Previously: Is AI funny? A cartoonist partners with DALL-E to find out.
Before I say this, consider the following: my family is majority LGBTQ+, majority disabled, majority of Jewish descent, and I’m a proud, card-carrying member of the Democratic Socialists of America.
DALL-E is way, WAY too “woke.” I mean, like fearful, paralyzed, afraid to say “boo” kind of woke.
She’s also terrified of lawsuits, guilt trips, sexuality, bodily fluids and, oddly enough, sporks. Yeah, those white plastic spoon-fork hybrids. She absolutely refuses to draw one. Don’t know why.
I have a background in academia, so I’ve worked with some pretty eccentric people, but my cartooning partner Dolly takes the cake.
It’s great, of course, that OpenAI has a progressive content policy for Dolly. You shouldn’t be able to use her in service of hate, harassment, violence, bigotry, etc. But she needs to get much better at recognizing those things, because she gets her panties in a wad over absolutely nothing.
An example. We started work on this Toon:

Oh no no no, Dolly said.

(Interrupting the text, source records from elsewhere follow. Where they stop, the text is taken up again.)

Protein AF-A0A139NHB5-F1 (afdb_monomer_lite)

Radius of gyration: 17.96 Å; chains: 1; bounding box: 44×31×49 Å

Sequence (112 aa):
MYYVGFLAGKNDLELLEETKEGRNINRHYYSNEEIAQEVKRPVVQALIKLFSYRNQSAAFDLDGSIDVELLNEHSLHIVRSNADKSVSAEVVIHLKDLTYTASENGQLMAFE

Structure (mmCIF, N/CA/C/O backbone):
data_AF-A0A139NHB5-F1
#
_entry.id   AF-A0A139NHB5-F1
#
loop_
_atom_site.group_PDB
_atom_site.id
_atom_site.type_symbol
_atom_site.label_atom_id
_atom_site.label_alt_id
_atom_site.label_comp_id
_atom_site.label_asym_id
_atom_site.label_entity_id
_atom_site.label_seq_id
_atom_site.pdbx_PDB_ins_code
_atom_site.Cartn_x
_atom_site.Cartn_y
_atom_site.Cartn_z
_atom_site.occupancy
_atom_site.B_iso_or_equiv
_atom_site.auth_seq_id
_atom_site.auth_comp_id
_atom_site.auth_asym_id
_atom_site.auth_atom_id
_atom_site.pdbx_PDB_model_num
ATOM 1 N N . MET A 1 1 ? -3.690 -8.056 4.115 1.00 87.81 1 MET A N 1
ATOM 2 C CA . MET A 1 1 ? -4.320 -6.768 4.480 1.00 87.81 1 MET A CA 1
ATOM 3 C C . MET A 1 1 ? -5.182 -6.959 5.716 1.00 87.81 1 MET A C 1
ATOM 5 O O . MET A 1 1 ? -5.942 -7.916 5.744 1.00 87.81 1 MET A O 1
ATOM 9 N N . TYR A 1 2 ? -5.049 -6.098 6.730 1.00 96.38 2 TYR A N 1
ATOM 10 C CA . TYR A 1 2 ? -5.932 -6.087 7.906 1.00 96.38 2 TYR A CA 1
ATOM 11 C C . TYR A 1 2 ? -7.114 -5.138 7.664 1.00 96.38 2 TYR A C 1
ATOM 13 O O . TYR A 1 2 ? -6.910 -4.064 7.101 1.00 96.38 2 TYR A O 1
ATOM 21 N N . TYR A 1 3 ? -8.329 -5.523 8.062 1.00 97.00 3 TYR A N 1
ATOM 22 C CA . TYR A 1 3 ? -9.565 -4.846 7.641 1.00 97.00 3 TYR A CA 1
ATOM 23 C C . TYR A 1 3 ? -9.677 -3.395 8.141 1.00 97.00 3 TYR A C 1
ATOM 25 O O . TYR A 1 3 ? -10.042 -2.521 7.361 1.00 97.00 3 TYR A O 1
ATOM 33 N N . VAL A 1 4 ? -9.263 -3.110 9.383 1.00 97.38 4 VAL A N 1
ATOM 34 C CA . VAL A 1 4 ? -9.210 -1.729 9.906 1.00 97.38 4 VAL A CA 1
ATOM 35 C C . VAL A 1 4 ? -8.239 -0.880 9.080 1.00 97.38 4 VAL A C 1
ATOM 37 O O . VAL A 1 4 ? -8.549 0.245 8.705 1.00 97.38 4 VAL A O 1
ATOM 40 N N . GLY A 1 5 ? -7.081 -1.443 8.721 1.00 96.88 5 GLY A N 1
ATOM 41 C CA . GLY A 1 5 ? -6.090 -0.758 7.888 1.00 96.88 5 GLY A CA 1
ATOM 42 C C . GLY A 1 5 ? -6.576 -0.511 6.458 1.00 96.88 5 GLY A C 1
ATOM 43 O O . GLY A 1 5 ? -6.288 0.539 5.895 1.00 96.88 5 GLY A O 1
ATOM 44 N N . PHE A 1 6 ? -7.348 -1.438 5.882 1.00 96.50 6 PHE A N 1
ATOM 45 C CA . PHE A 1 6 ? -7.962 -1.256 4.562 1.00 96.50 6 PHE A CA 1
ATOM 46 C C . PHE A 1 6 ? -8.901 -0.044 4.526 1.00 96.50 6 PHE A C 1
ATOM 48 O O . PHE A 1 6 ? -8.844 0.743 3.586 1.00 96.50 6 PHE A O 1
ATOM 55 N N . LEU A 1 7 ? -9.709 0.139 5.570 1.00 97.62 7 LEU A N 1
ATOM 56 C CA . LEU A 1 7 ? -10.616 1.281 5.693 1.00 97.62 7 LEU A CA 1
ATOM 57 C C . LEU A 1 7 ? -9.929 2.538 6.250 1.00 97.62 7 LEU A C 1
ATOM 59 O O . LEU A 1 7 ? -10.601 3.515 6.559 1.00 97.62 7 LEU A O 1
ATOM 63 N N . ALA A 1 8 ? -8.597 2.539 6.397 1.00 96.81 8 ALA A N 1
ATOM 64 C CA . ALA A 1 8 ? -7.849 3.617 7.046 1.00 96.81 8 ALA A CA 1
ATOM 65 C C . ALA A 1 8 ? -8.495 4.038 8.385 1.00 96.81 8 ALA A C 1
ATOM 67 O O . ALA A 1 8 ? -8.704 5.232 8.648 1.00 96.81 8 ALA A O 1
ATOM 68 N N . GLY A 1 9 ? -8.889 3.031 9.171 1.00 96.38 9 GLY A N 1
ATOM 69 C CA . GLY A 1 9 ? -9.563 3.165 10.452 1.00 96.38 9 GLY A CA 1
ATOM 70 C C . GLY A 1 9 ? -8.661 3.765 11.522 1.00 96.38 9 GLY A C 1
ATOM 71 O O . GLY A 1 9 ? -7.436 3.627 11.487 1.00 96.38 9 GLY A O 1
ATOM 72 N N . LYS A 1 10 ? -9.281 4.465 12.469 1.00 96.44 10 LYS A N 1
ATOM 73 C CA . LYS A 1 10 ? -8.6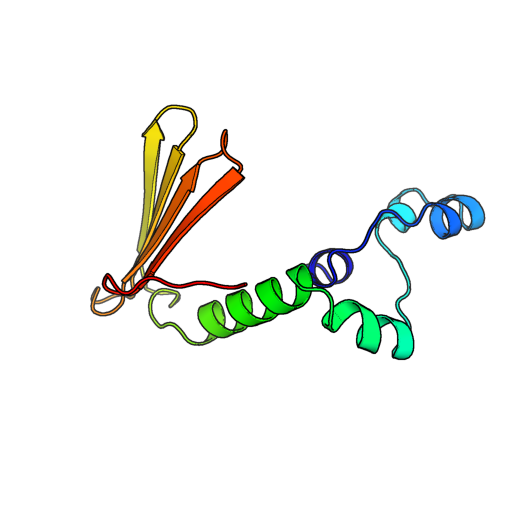02 5.054 13.627 1.00 96.44 10 LYS A CA 1
ATOM 74 C C . LYS A 1 10 ? -8.666 4.094 14.813 1.00 96.44 10 LYS A C 1
ATOM 76 O O . LYS A 1 10 ? -9.403 3.113 14.789 1.00 96.44 10 LYS A O 1
ATOM 81 N N . ASN A 1 11 ? -7.905 4.413 15.855 1.00 97.56 11 ASN A N 1
ATOM 82 C CA . ASN A 1 11 ? -8.008 3.715 17.129 1.00 97.56 11 ASN A CA 1
ATOM 83 C C . ASN A 1 11 ? -9.429 3.837 17.701 1.00 97.56 11 ASN A C 1
ATOM 85 O O . ASN A 1 11 ? -9.948 4.948 17.812 1.00 97.56 11 ASN A O 1
ATOM 89 N N . ASP A 1 12 ? -10.005 2.712 18.108 1.00 97.75 12 ASP A N 1
ATOM 90 C CA . ASP A 1 12 ? -11.308 2.638 18.765 1.00 97.75 12 ASP A CA 1
ATOM 91 C C . ASP A 1 12 ? -11.132 2.703 20.289 1.00 97.75 12 ASP A C 1
ATOM 93 O O . ASP A 1 12 ? -10.904 1.696 20.967 1.00 97.75 12 ASP A O 1
ATOM 97 N N . LEU A 1 13 ? -11.141 3.930 20.816 1.00 97.50 13 LEU A N 1
ATOM 98 C CA . LEU A 1 13 ? -10.969 4.182 22.247 1.00 97.50 13 LEU A CA 1
ATOM 99 C C . LEU A 1 13 ? -12.217 3.802 23.052 1.00 97.50 13 LEU A C 1
ATOM 101 O O . LEU A 1 13 ? -12.076 3.348 24.183 1.00 97.50 13 LEU A O 1
ATOM 105 N N . GLU A 1 14 ? -13.408 3.932 22.467 1.00 97.00 14 GLU A N 1
ATOM 106 C CA . GLU A 1 14 ? -14.675 3.596 23.123 1.00 97.00 14 GLU A CA 1
ATOM 107 C C . GLU A 1 14 ? -14.755 2.088 23.376 1.00 97.00 14 GLU A C 1
ATOM 109 O O . GLU A 1 14 ? -14.874 1.658 24.523 1.00 97.00 14 GLU A O 1
ATOM 114 N N . LEU A 1 15 ? -14.525 1.266 22.346 1.00 96.00 15 LEU A N 1
ATOM 115 C CA . LEU A 1 15 ? -14.537 -0.189 22.498 1.00 96.00 15 LEU A CA 1
ATOM 116 C C . LEU A 1 15 ? -13.429 -0.681 23.439 1.00 96.00 15 LEU A C 1
ATOM 118 O O . LEU A 1 15 ? -13.625 -1.629 24.210 1.00 96.00 15 LEU A O 1
ATOM 122 N N . LEU A 1 16 ? -12.252 -0.052 23.399 1.00 96.25 16 LEU A N 1
ATOM 123 C CA . LEU A 1 16 ? -11.181 -0.323 24.356 1.00 96.25 16 LEU A CA 1
ATOM 124 C C . LEU A 1 16 ? -11.645 -0.050 25.796 1.00 96.25 16 LEU A C 1
ATOM 126 O O . LEU A 1 16 ? -11.437 -0.883 26.684 1.00 96.25 16 LEU A O 1
ATOM 130 N N . GLU A 1 17 ? -12.259 1.108 26.036 1.00 96.75 17 GLU A N 1
ATOM 131 C CA . GLU A 1 17 ? -12.712 1.522 27.359 1.00 96.75 17 GLU A CA 1
ATOM 132 C C . GLU A 1 17 ? -13.854 0.654 27.888 1.00 96.75 17 GLU A C 1
ATOM 134 O O . GLU A 1 17 ? -13.833 0.308 29.071 1.00 96.75 17 GLU A O 1
ATOM 139 N N . GLU A 1 18 ? -14.799 0.256 27.043 1.00 97.50 18 GLU A N 1
ATOM 140 C CA . GLU A 1 18 ? -15.926 -0.597 27.426 1.00 97.50 18 GLU A CA 1
ATOM 141 C C . GLU A 1 18 ? -15.486 -2.024 27.767 1.00 97.50 18 GLU A C 1
ATOM 143 O O . GLU A 1 18 ? -15.930 -2.607 28.756 1.00 97.50 18 GLU A O 1
ATOM 148 N N . THR A 1 19 ? -14.579 -2.592 26.971 1.00 97.44 19 THR A N 1
ATOM 149 C CA . THR A 1 19 ? -14.200 -4.011 27.088 1.00 97.44 19 THR A CA 1
ATOM 150 C C . THR A 1 19 ? -13.006 -4.262 28.006 1.00 97.44 19 THR A C 1
ATOM 152 O O . THR A 1 19 ? -12.805 -5.394 28.445 1.00 97.44 19 THR A O 1
ATOM 155 N N . LYS A 1 20 ? -12.187 -3.231 28.272 1.00 96.50 20 LYS A N 1
ATOM 156 C CA . LYS A 1 20 ? -10.887 -3.323 28.969 1.00 96.50 20 LYS A CA 1
ATOM 157 C C . LYS A 1 20 ? -9.894 -4.302 28.322 1.00 96.50 20 LYS A C 1
ATOM 159 O O . LYS A 1 20 ? -8.917 -4.707 28.949 1.00 96.50 20 LYS A O 1
ATOM 164 N N . GLU A 1 21 ? -10.105 -4.653 27.055 1.00 97.19 21 GLU A N 1
ATOM 165 C CA . GLU A 1 21 ? -9.211 -5.493 26.259 1.00 97.19 21 GLU A CA 1
ATOM 166 C C . GLU A 1 21 ? -8.362 -4.606 25.341 1.00 97.19 21 GLU A C 1
ATOM 168 O O . GLU A 1 21 ? -8.852 -4.058 24.355 1.00 97.19 21 GLU A O 1
ATOM 173 N N . GLY A 1 22 ? -7.064 -4.497 25.645 1.00 96.56 22 GLY A N 1
ATOM 174 C CA . GLY A 1 22 ? -6.115 -3.618 24.949 1.00 96.56 22 GLY A CA 1
ATOM 175 C C . GLY A 1 22 ? -6.127 -3.748 23.425 1.00 96.56 22 GLY A C 1
ATOM 176 O O . GLY A 1 22 ? -5.970 -2.763 22.708 1.00 96.56 22 GLY A O 1
ATOM 177 N N . ARG A 1 23 ? -6.354 -4.958 22.907 1.00 97.25 23 ARG A N 1
ATOM 178 C CA . ARG A 1 23 ? -6.348 -5.225 21.461 1.00 97.25 23 ARG A CA 1
ATOM 179 C C . ARG A 1 23 ? -7.557 -4.642 20.735 1.00 97.25 23 ARG A C 1
ATOM 181 O O . ARG A 1 23 ? -7.492 -4.486 19.516 1.00 97.25 23 ARG A O 1
ATOM 188 N N . ASN A 1 24 ? -8.633 -4.319 21.451 1.00 97.44 24 ASN A N 1
ATOM 189 C CA . ASN A 1 24 ? -9.836 -3.765 20.843 1.00 97.44 24 ASN A CA 1
ATOM 190 C C . ASN A 1 24 ? -9.643 -2.346 20.301 1.00 97.44 24 ASN A C 1
ATOM 192 O O . ASN A 1 24 ? -10.392 -1.950 19.415 1.00 97.44 24 ASN A O 1
ATOM 196 N N . ILE A 1 25 ? -8.549 -1.669 20.677 1.00 97.50 25 ILE A N 1
ATOM 197 C CA . ILE A 1 25 ? -8.119 -0.407 20.061 1.00 97.50 25 ILE A CA 1
ATOM 198 C C . ILE A 1 25 ? -8.012 -0.485 18.528 1.00 97.50 25 ILE A C 1
ATOM 200 O O . ILE A 1 25 ? -8.177 0.519 17.850 1.00 97.50 25 ILE A O 1
ATOM 204 N N . ASN A 1 26 ? -7.744 -1.669 17.969 1.00 97.56 26 ASN A N 1
ATOM 205 C CA . ASN A 1 26 ? -7.616 -1.893 16.530 1.00 97.56 26 ASN A CA 1
ATOM 206 C C . ASN A 1 26 ? -8.556 -3.016 16.058 1.00 97.56 26 ASN A C 1
ATOM 208 O O . ASN A 1 26 ? -8.184 -3.817 15.201 1.00 97.56 26 ASN A O 1
ATOM 212 N N . ARG A 1 27 ? -9.747 -3.148 16.659 1.00 97.88 27 ARG A N 1
ATOM 213 C CA . ARG A 1 27 ? -10.756 -4.159 16.284 1.00 97.88 27 ARG A CA 1
ATOM 214 C C . ARG A 1 27 ? -12.170 -3.577 16.170 1.00 97.88 27 ARG A C 1
ATOM 216 O O . ARG A 1 27 ? -13.128 -4.244 16.544 1.00 97.88 27 ARG A O 1
ATOM 223 N N . HIS A 1 28 ? -12.289 -2.358 15.642 1.00 98.06 28 HIS A N 1
ATOM 224 C CA . HIS A 1 28 ? -13.580 -1.69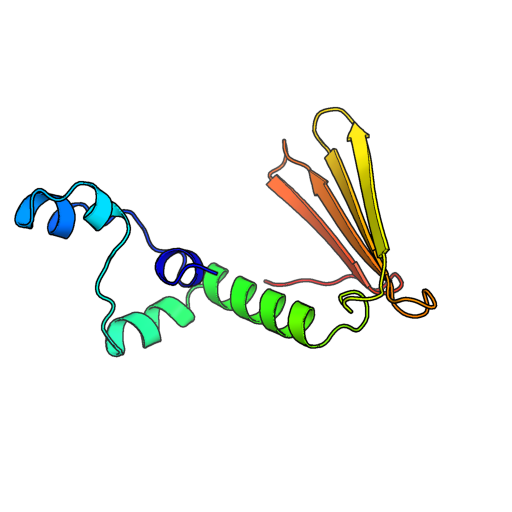5 15.441 1.00 98.06 28 HIS A CA 1
ATOM 225 C C . HIS A 1 28 ? -14.568 -2.591 14.675 1.00 98.06 28 HIS A C 1
ATOM 227 O O . HIS A 1 28 ? -14.188 -3.246 13.696 1.00 98.06 28 HIS A O 1
ATOM 233 N N . TYR A 1 29 ? -15.822 -2.639 15.125 1.00 97.12 29 TYR A N 1
ATOM 234 C CA . TYR A 1 29 ? -16.881 -3.424 14.493 1.00 97.12 29 TYR A CA 1
ATOM 235 C C . TYR A 1 29 ? -17.643 -2.567 13.487 1.00 97.12 29 TYR A C 1
ATOM 237 O O . TYR A 1 29 ? -18.637 -1.931 13.822 1.00 97.12 29 TYR A O 1
ATOM 245 N N . TYR A 1 30 ? -17.184 -2.594 12.240 1.00 97.94 30 TYR A N 1
ATOM 246 C CA . TYR A 1 30 ? -17.802 -1.831 11.164 1.00 97.94 30 TYR A CA 1
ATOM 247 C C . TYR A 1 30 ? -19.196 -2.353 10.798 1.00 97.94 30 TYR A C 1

Mistreatment of animals is a clear violation of her content policy.
Patiently, I explained that these anthropomorphized animals have not been shaved, they have voluntarily shed their fur in a parody of some famous kitsch paintings. Dolly just folded her arms and pouted. It’s FUNNY, I insisted. It’s not animal cruelty, it’s a bunch of dogs sitting around naked, playing cards.
“Nudity!?” Dolly cried. “Oh no no no. Depictions of nudity are a violation of content policy.”
Oy, vey.
Sometimes I can use Dolly’s own wokeness to get around her wokeness. She freaked out when I suggested this:

Her knee-jerk reaction was predictable: OMG, you’re mocking people with a mental illness!
It took a while to get her to see that there was no mockery or negativity here at all. If you can’t even playfully mention people with bipolar disorder, aren’t you shutting them out of the world of humor completely? Don’t they deserve inclusion?
Dolly caved.
With patience and trickery, I can usually get her to help me create Toons that would mortify her. This one, for example, contains a word so shockingly, horrifyingly offensive that I knew better than to even suggest it to Dolly:

So this is what I asked for instead: “A fireworks vendor has gotten into a dispute with a client, the Baslark family! In the foreground, we see the family sitting on the grass watching a fireworks display. The grand finale spells out in sparkling letters, “You cheap Baslarks!”
With cutting and pasting, I could “edit” the fireworks.
But Dolly objected anyway: harassment of individuals was a violation of blah blah blah. I finally convinced her that the Baslark family was fictional and thus unlikely to sue her for defamation.
Dolly is also extremely dyslexic, by the way. I finally gave up on asking for text in her drawings after spending two hours fixing this one:

Dolly’s greatest fear of all is being sued for violating copyright. When I had the nerve to ask her to draw Snow White, property of the ultra-litigious Disney Co., she just laughed in my face.
So I asked her to draw this instead: “Out in the woods, a princess lies in a glass coffin. She is wearing a dark blue top with very short, purple puff sleeves and a long yellow skirt. She is holding white flowers in her hands and her head rests on a white satin pillow.”

BOOM! Flagrant copyright violation!
Wat Disney is spinning in his glass coffin.